Please don’t come down hard on me. I KNOW it’s not my monkeys, not my circus, but I need to get this out of my system somewhere so that in real life, I can keep repeating that mantra. (And I do have a bit of a legitimate interest, I promise).

Context:
Unlike his older siblings, DS7 is not accelerated, in fact his early October birthday makes him the oldest in the grade. We did explore early entry for him but he panicked at the very low key assessments (have a chat with the principal, have a trial day in the classroom) and decided for himself he wasn’t ready for school.

Even though we felt he would have been ready intellectually, we figured we had to trust him to know what he could and couldn’t handle, because unlike unlike his older siblings, he was born with a birth defect which results in major physical disabilities (for which surgery was coming up, so getting that done was a factor as well) and some brain damage. The brain damage so far has manifested in a massive speech delay in his early years (appears to have been fully caught up since) and IQ scores two deviations below his older brother - which are still high enough he could enter into the same gifted program his brother is in, so anyone else but you all would laugh me out of the room for saying this is evidence of brain damage! However, hopefully, YOU get why I still HOVER? And monitor his academics in ways I never ever did with his older siblings?

Luckily things seem to be going very well so far. He has an aide for the physical stuff, and a nursing service comes in twice daily for a medical procedure, but he does the academic stuff on his own and does it well. They don’t get grades yet, but have continuous assessment, and the kids aren’t stupid - they know that 20 out of 20 on that math sheet is an A.

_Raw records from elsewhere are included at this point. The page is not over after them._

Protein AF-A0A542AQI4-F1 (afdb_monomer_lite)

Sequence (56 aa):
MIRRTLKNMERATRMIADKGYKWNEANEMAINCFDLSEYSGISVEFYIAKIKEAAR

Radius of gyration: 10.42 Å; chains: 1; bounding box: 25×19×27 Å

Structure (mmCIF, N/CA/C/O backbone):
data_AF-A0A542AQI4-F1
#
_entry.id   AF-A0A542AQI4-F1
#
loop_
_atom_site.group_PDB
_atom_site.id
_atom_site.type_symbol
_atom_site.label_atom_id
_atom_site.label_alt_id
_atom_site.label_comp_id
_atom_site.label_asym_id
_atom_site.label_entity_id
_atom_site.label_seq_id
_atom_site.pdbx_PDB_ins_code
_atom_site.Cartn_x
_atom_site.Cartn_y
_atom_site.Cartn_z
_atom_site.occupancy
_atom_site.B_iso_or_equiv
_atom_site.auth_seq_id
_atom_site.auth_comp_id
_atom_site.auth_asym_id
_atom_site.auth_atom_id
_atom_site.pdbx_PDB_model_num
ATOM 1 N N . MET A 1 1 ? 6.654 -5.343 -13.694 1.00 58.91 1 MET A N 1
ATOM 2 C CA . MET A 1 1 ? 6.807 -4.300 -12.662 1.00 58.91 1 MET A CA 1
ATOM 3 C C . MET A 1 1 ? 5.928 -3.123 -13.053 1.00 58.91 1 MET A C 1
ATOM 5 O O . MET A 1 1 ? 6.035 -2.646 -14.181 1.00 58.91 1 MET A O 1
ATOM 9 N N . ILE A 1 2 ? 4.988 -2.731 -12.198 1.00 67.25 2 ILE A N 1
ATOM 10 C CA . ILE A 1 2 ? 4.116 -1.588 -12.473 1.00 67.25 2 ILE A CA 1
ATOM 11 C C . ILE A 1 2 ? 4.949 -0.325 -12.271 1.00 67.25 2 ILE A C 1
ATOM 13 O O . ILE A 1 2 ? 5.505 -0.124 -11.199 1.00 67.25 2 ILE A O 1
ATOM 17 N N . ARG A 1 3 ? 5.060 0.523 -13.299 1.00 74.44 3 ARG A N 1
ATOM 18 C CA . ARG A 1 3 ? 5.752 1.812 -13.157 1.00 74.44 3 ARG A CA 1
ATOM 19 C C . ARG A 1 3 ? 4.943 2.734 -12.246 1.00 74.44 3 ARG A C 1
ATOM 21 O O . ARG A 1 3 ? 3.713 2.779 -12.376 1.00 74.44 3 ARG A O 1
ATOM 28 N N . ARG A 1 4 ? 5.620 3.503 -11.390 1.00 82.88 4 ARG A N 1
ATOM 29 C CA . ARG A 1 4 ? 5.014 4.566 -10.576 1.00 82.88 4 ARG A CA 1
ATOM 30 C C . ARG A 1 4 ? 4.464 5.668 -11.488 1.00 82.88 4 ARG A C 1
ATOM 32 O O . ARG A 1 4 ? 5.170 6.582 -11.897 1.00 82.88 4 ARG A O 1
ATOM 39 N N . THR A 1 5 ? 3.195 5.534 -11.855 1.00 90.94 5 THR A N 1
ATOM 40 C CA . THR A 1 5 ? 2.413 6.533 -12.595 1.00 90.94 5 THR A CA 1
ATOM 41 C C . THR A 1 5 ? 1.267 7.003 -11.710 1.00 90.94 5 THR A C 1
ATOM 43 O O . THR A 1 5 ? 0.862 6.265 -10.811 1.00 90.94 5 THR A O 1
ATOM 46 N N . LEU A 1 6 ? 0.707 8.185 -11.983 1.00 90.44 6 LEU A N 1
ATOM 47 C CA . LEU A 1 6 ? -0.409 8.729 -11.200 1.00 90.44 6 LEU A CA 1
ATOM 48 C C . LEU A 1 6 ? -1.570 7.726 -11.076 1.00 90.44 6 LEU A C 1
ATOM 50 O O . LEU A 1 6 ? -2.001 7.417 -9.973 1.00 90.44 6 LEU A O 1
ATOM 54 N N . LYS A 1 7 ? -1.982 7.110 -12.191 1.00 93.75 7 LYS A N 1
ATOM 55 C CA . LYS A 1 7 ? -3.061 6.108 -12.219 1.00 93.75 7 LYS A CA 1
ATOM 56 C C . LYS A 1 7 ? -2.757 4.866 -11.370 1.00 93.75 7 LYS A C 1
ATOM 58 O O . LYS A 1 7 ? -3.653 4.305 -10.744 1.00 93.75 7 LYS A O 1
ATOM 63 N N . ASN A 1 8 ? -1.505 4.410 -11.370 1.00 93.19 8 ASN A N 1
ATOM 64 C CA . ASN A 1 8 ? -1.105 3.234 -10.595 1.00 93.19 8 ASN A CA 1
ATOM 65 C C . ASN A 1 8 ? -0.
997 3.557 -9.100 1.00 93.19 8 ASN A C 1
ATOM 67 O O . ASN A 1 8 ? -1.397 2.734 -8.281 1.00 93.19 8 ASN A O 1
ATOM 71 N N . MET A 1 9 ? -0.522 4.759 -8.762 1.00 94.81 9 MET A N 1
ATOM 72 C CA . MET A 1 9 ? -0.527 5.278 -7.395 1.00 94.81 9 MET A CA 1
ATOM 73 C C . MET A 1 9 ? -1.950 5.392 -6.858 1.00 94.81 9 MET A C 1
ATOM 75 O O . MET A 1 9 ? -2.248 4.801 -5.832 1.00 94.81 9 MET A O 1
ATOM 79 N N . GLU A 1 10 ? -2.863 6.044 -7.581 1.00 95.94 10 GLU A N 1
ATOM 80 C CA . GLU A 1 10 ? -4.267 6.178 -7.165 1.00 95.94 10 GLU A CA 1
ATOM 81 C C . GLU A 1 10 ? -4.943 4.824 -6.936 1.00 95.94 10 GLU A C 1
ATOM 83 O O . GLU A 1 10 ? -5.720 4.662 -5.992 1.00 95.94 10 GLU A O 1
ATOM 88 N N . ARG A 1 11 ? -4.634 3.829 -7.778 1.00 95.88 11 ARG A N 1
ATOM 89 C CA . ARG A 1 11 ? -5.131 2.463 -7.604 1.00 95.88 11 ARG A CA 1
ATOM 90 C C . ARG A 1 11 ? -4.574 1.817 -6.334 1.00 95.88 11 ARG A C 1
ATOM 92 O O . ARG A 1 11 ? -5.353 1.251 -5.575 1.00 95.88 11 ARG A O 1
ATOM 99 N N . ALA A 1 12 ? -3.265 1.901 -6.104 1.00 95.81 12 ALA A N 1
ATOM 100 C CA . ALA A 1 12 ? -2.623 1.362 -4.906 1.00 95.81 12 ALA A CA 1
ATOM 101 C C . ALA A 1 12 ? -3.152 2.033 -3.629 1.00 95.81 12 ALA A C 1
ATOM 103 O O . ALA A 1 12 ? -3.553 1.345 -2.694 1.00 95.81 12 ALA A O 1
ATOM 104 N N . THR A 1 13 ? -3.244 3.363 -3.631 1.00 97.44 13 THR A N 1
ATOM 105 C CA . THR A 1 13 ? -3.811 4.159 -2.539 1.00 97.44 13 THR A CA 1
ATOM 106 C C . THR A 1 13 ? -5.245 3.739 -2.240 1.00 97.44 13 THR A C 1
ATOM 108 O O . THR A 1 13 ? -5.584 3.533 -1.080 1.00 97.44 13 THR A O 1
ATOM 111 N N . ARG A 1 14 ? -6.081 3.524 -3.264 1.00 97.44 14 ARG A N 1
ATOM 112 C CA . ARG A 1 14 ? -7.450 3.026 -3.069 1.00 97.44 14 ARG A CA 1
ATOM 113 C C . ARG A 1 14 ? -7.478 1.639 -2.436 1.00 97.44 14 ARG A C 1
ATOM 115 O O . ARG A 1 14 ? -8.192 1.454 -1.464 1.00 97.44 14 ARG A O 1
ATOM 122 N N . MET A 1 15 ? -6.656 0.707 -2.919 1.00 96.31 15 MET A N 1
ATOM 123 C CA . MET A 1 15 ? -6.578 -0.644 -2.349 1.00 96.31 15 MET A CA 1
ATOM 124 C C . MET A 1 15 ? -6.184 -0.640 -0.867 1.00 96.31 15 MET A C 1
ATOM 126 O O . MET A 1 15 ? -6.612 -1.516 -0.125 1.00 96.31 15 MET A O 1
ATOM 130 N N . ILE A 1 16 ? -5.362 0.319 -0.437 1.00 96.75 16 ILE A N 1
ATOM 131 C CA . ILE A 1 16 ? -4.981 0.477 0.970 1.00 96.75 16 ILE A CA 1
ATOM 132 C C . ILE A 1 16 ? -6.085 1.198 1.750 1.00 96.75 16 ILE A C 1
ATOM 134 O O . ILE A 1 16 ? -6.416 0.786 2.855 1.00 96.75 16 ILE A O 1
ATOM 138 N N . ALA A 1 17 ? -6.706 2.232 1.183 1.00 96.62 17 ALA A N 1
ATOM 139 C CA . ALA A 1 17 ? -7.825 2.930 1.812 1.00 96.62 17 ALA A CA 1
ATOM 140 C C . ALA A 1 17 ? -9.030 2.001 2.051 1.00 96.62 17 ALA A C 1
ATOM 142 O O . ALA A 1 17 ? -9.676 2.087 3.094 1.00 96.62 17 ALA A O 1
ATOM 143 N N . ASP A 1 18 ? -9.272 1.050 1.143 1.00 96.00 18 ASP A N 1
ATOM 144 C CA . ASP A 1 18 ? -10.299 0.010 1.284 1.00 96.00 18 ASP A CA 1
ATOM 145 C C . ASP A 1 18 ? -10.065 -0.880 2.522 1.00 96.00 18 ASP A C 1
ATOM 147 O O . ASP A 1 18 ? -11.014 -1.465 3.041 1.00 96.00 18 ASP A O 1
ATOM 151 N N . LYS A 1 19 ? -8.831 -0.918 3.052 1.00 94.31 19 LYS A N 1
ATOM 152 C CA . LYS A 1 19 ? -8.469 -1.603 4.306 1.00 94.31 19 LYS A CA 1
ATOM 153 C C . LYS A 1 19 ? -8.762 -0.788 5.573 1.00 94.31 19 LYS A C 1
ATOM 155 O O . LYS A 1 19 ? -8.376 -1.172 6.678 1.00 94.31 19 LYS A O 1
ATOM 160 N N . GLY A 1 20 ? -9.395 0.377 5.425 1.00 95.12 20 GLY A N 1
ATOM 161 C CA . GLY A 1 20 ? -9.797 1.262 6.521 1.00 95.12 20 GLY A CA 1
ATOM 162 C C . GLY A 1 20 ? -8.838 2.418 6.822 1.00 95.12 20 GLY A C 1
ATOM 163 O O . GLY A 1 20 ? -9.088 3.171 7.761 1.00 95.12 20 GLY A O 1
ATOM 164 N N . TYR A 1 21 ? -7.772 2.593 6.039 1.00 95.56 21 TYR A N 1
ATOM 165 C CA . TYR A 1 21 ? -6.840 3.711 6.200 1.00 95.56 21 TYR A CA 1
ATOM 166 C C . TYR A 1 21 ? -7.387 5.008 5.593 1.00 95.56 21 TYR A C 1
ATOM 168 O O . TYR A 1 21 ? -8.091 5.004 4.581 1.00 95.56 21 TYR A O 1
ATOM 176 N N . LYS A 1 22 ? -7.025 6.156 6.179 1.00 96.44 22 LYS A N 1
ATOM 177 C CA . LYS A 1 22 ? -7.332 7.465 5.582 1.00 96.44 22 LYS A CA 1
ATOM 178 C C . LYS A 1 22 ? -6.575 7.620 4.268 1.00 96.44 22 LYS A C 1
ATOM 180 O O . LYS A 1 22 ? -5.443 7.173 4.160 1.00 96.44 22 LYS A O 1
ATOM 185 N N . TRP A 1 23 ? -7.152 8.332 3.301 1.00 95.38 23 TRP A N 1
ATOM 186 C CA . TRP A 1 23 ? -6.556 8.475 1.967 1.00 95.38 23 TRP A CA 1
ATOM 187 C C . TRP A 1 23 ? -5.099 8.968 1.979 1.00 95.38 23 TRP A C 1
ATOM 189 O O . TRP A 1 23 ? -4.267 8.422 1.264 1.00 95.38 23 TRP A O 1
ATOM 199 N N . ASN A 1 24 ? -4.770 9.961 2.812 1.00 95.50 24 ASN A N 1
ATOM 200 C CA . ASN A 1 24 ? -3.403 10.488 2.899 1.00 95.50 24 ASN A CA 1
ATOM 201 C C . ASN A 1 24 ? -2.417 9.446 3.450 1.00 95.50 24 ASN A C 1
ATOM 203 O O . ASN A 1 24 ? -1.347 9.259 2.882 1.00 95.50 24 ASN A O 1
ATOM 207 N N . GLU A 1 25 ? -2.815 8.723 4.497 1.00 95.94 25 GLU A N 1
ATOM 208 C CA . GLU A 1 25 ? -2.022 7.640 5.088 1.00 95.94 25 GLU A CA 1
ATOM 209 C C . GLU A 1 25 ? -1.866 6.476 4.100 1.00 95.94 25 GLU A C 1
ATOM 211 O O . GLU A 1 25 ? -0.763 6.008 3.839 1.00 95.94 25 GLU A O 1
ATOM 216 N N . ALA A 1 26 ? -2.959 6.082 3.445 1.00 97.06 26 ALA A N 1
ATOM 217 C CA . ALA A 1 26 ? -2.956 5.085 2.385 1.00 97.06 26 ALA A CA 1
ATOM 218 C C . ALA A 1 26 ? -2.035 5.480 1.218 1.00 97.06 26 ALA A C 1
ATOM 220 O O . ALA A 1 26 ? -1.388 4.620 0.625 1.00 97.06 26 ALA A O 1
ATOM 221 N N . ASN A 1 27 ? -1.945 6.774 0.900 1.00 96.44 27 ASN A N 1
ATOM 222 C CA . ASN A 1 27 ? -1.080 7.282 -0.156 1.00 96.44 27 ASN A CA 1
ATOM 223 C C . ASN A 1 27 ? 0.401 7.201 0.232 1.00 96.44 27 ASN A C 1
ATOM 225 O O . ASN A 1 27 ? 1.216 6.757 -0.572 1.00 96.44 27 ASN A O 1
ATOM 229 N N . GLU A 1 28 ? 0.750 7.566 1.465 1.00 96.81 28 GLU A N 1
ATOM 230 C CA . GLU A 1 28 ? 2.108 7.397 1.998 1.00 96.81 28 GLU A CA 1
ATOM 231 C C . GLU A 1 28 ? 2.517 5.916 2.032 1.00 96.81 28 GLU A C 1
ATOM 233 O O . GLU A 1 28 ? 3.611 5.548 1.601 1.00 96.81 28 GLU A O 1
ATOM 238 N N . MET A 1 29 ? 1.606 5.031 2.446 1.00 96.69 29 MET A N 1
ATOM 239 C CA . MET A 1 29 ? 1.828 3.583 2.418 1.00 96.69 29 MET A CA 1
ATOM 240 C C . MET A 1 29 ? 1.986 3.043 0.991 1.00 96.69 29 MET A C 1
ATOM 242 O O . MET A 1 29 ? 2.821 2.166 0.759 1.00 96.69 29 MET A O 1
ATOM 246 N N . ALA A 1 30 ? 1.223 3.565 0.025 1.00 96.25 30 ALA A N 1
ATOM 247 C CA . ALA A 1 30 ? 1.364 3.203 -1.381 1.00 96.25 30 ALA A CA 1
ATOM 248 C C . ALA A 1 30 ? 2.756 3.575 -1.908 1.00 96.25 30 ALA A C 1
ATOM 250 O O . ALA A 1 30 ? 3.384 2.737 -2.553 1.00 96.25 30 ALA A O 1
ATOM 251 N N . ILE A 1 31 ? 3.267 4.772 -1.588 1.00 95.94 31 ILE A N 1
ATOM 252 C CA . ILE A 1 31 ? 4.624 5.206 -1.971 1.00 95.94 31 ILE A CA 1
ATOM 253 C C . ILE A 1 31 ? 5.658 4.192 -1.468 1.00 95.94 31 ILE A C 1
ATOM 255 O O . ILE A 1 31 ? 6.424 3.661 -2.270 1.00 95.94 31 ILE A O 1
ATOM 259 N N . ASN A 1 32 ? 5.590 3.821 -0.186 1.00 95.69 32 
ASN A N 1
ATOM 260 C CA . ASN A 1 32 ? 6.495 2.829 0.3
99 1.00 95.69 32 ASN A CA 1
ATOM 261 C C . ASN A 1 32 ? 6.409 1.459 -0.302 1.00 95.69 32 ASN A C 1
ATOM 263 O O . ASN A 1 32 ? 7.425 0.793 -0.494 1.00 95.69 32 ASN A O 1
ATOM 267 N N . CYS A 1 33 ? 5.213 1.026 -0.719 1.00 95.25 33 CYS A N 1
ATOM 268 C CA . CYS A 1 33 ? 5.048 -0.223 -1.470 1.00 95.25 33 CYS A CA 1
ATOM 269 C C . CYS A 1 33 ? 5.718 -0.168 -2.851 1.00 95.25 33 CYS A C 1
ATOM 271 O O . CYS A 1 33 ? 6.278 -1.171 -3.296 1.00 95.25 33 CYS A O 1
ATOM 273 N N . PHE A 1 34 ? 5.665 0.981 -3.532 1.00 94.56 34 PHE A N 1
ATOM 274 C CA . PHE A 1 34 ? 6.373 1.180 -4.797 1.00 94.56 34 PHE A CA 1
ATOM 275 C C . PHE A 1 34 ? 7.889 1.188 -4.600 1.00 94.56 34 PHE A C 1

So, enter little A who was entered early with, I think, a May birthday. She’s so little her mum needs to carry her backpack into the classroom, so when the teacher noted as an aside that she had seated her next to DS7 “because she often needs help, too” to have the aide support them both I figured she was talking about being little. Organising her desk or tying her shoes, whatever. Now DS7 has begun mentioning, as kids do, who else does well and who doesn’t, and to my surprise, little A “never does well”. The other day, he mentioned getting 60 on a reading comprehension assessment, out of 100. I immediately went into worry overdrive and asked whether that was sort of good, or sort of medium, and did he get things wrong or run out of time, and he said probably medium, and he’d run out of time, but no one had gotten more than 60 on those ever, and it was still 10 times more than A got. Huh, 6? Told you mom, she never does well in anything.

Yeah, I don’t love the situation, and I don’t like that DS7’s aide may be somehow caught up in it. I’m not worried at all that he may be missing out, clearly he is doing fine, or begrudging little A the extra support, because I feel an interest in having all accelerated little gifties do well and be happy, I was one of them myself and am raising two more, and little A’s parents have been super helpful when DS7 has needed support with integration in the classroom. If the situation were working for everyone, it’d be a total win win as far as I am concerned. But it appears it is not working at all for her and that there may be fallout at some point.

Also, so help me god, I am having thoughts about whether little A should have been accelerated in the first place. Her dad told me that they’d insisted because they felt they’d “missed the boat” with accelerating her older brother and that they were unhappy with her preschool and wanted her out. But why didn’t older brother just move up into third grade from the 1st/2nd split grade classroom he was in, together with DD9 and one other girl, I asked, dumbfounded (never having heard his acceleration was even on the table, even though I had a number of talks with the teacher about how much I was wishing for DD9 not to be the only one, and there was never more than “possibly one other girl student” in play). Because his handwriting was a disaster, apparently. So was DD9s, I said, she worked her ass off all summer. Which is when the dad changed the subject. Aargh. How can I help thinking something is wrong here?

Tl;dr: It appears that very young accelerated giftie is floundering, and that the teacher is trying to use DS7’s aide to rescue the situation, and I can’t help having thoughts about it and worrying, but also have no idea whether there is anything to be thought or done but “not my business”.